MARCH 30, 2026 AT 07:58 AM
Goldman Sachs says Q1 earnings to test whether strong EPS can steady US equities
Importance
Level 1
- In its weekly Kickstart note, Goldman Sachs notes that the S&P 500 is down 9% from its January peak, with its P/E ratio falling from 21x a month ago to around 19x as oil prices, interest rates and geopolitical uncertainty increased. Analysts, however, have raised 2026 EPS forecasts by 3%.

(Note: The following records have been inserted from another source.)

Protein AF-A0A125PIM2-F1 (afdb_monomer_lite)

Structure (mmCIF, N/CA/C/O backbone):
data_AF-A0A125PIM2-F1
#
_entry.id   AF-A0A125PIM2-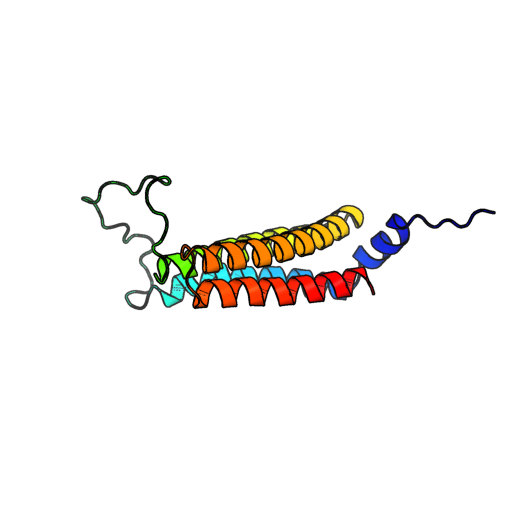F1
#
loop_
_atom_site.group_PDB
_atom_site.id
_atom_site.type_symbol
_atom_site.label_atom_id
_atom_site.label_alt_id
_atom_site.label_comp_id
_atom_site.label_asym_id
_atom_site.label_entity_id
_atom_site.label_seq_id
_atom_site.pdbx_PDB_in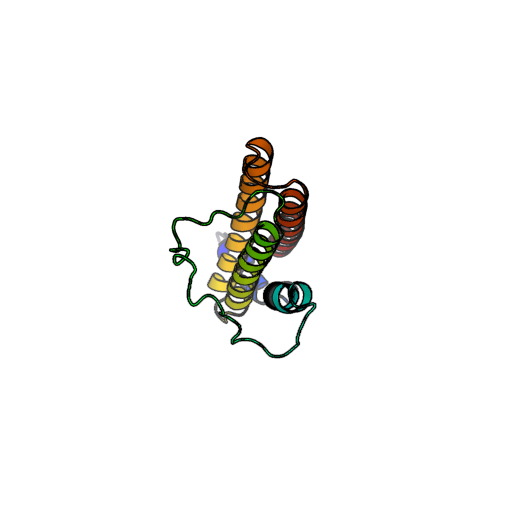s_code
_atom_site.Cartn_x
_atom_site.Cartn_y
_atom_site.Cartn_z
_atom_site.occupancy
_atom_site.B_iso_or_equiv
_atom_site.auth_seq_id
_atom_site.auth_comp_id
_atom_site.auth_asym_id
_atom_site.auth_atom_id
_atom_site.pdbx_PDB_model_num
ATOM 1 N N . MET A 1 1 ? 10.167 14.729 -40.362 1.00 38.62 1 MET A N 1
ATOM 2 C CA . MET A 1 1 ? 10.229 13.385 -39.749 1.00 38.62 1 MET A CA 1
ATOM 3 C C . MET A 1 1 ? 9.690 13.515 -38.336 1.00 38.62 1 MET A C 1
ATOM 5 O O . MET A 1 1 ? 10.303 14.183 -37.517 1.00 38.62 1 MET A O 1
ATOM 9 N N . SER A 1 2 ? 8.475 13.027 -38.103 1.00 40.09 2 SER A N 1
ATOM 10 C CA . SER A 1 2 ? 7.723 13.168 -36.854 1.00 40.09 2 SER A CA 1
ATOM 11 C C . SER A 1 2 ? 8.325 12.292 -35.755 1.00 40.09 2 SER A C 1
ATOM 13 O O . SER A 1 2 ? 7.973 11.123 -35.617 1.00 40.09 2 SER A O 1
ATOM 15 N N . GLY A 1 3 ? 9.247 12.865 -34.983 1.00 48.59 3 GLY A N 1
ATOM 16 C CA . GLY A 1 3 ? 9.760 12.294 -33.741 1.00 48.59 3 GLY A CA 1
ATOM 17 C C . GLY A 1 3 ? 8.752 12.456 -32.608 1.00 48.59 3 GLY A C 1
ATOM 18 O O . GLY A 1 3 ? 8.993 13.207 -31.672 1.00 48.59 3 GLY A O 1
ATOM 19 N N . LEU A 1 4 ? 7.610 11.778 -32.705 1.00 44.03 4 LEU A N 1
ATOM 20 C CA . LEU A 1 4 ? 6.790 11.484 -31.535 1.00 44.03 4 LEU A CA 1
ATOM 21 C C . LEU A 1 4 ? 7.274 10.137 -31.005 1.00 44.03 4 LEU A C 1
ATOM 23 O O . LEU A 1 4 ? 6.742 9.083 -31.354 1.00 44.03 4 LEU A O 1
ATOM 27 N N . SER A 1 5 ? 8.342 10.164 -30.207 1.00 48.66 5 SER A N 1
ATOM 28 C CA . SER A 1 5 ? 8.664 9.045 -29.329 1.00 48.66 5 SER A CA 1
ATOM 29 C C . SER A 1 5 ? 7.418 8.771 -28.491 1.00 48.66 5 SER A C 1
ATOM 31 O O . SER A 1 5 ? 6.954 9.633 -27.746 1.00 48.66 5 SER A O 1
ATOM 33 N N . SER A 1 6 ? 6.814 7.593 -28.672 1.00 44.91 6 SER A N 1
ATOM 34 C CA . SER A 1 6 ? 5.649 7.207 -27.877 1.00 44.91 6 SER A CA 1
ATOM 35 C C . SER A 1 6 ? 5.999 7.367 -26.394 1.00 44.91 6 SER A C 1
ATOM 37 O O . SER A 1 6 ? 7.051 6.866 -25.990 1.00 44.91 6 SER A O 1
ATOM 39 N N . PRO A 1 7 ? 5.147 8.003 -25.570 1.00 51.62 7 PRO A N 1
ATOM 40 C CA . PRO A 1 7 ? 5.365 8.124 -24.125 1.00 51.62 7 PRO A CA 1
ATOM 41 C C . PRO A 1 7 ? 5.696 6.772 -23.482 1.00 51.62 7 PRO A C 1
ATOM 43 O O . PRO A 1 7 ? 6.532 6.672 -22.591 1.00 51.62 7 PRO A O 1
ATOM 46 N N . SER A 1 8 ? 5.118 5.699 -24.025 1.00 50.94 8 SER A N 1
ATOM 47 C CA . SER A 1 8 ? 5.406 4.318 -23.653 1.00 50.94 8 SER A CA 1
ATOM 48 C C . SER A 1 8 ? 6.886 3.940 -23.776 1.00 50.94 8 SER A C 1
ATOM 50 O O . SER A 1 8 ? 7.373 3.201 -22.933 1.00 50.94 8 SER A O 1
ATOM 52 N N . ALA A 1 9 ? 7.625 4.442 -24.770 1.00 46.03 9 ALA A N 1
ATOM 53 C CA . ALA A 1 9 ? 9.034 4.109 -24.987 1.00 46.03 9 ALA A CA 1
ATOM 54 C C . ALA A 1 9 ? 9.969 4.775 -23.961 1.00 46.03 9 ALA A C 1
ATOM 56 O O . ALA A 1 9 ? 10.898 4.123 -23.489 1.00 46.03 9 ALA A O 1
ATOM 57 N N . LEU A 1 10 ? 9.690 6.023 -23.555 1.00 48.03 10 LEU A N 1
ATOM 58 C CA . LEU A 1 10 ? 10.431 6.684 -22.469 1.00 48.03 10 LEU A CA 1
ATOM 59 C C . LEU A 1 10 ? 10.207 5.973 -21.128 1.00 48.03 10 LEU A C 1
ATOM 61 O O . LEU A 1 10 ? 11.153 5.731 -20.387 1.00 48.03 10 LEU A O 1
ATOM 65 N N . ILE A 1 11 ? 8.964 5.578 -20.846 1.00 51.56 11 ILE A N 1
ATOM 66 C CA . ILE A 1 11 ? 8.614 4.915 -19.584 1.00 51.56 11 ILE A CA 1
ATOM 67 C C . ILE A 1 11 ? 9.162 3.467 -19.548 1.00 51.56 11 ILE A C 1
ATOM 69 O O . ILE A 1 11 ? 9.571 2.977 -18.500 1.00 51.56 11 ILE A O 1
ATOM 73 N N . THR A 1 12 ? 9.253 2.793 -20.702 1.00 50.72 12 THR A N 1
ATOM 74 C CA . THR A 1 12 ? 9.821 1.433 -20.829 1.00 50.72 12 THR A CA 1
ATOM 75 C C . THR A 1 12 ? 11.337 1.411 -20.596 1.00 50.72 12 THR A C 1
ATOM 77 O O . THR A 1 12 ? 11.836 0.473 -19.981 1.00 50.72 12 THR A O 1
ATOM 80 N N . ALA A 1 13 ? 12.079 2.437 -21.030 1.00 47.56 13 ALA A N 1
ATOM 81 C CA . ALA A 1 13 ? 13.524 2.525 -20.788 1.00 47.56 13 ALA A CA 1
ATOM 82 C C . ALA A 1 13 ? 13.862 2.677 -19.292 1.00 47.56 13 ALA A C 1
ATOM 84 O O . ALA A 1 13 ? 14.882 2.168 -18.832 1.00 47.56 13 ALA A O 1
ATOM 85 N N . ASN A 1 14 ? 12.975 3.316 -18.525 1.00 53.78 14 ASN A N 1
ATOM 86 C CA . ASN A 1 14 ? 13.153 3.532 -17.092 1.00 53.78 14 ASN A CA 1
ATOM 87 C C . ASN A 1 14 ? 12.740 2.323 -16.232 1.00 53.78 14 ASN A C 1
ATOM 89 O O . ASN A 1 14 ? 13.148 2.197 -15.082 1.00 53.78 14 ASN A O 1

- GS writes that, from a technical perspective, last week’s fall in positioning suggests a better near-term distribution of outcomes for US equities: its equity sentiment indicator is at the lowest since August 2025, adding that current positioning alone appears insufficient to lift markets without improved fundamentals.
- In terms of the fundamentals, the bank says that S&P 500 earnings are expected to grow solidly in 2026 unless disruption is severely prolonged. Its base case is for 12% EPS growth, but adverse scenarios would imply slightly weaker growth; AI investment is seen contributing 40% of EPS growth this year. It adds that historically after past oil supply shocks, 12 month EPS growth ranged from -15% in 1990 to +18% in 2003.
- Ahead of the Q1 earnings season, Goldman says consensus expects Q1 EPS growth of 12% Y/Y, a sixth straight double-digit quarter, with median stock EPS growth of 8%. IT is forecast seen growing EPS by 44%, contributing some 87% of index growth, and that should keep AI capex as a primary focus.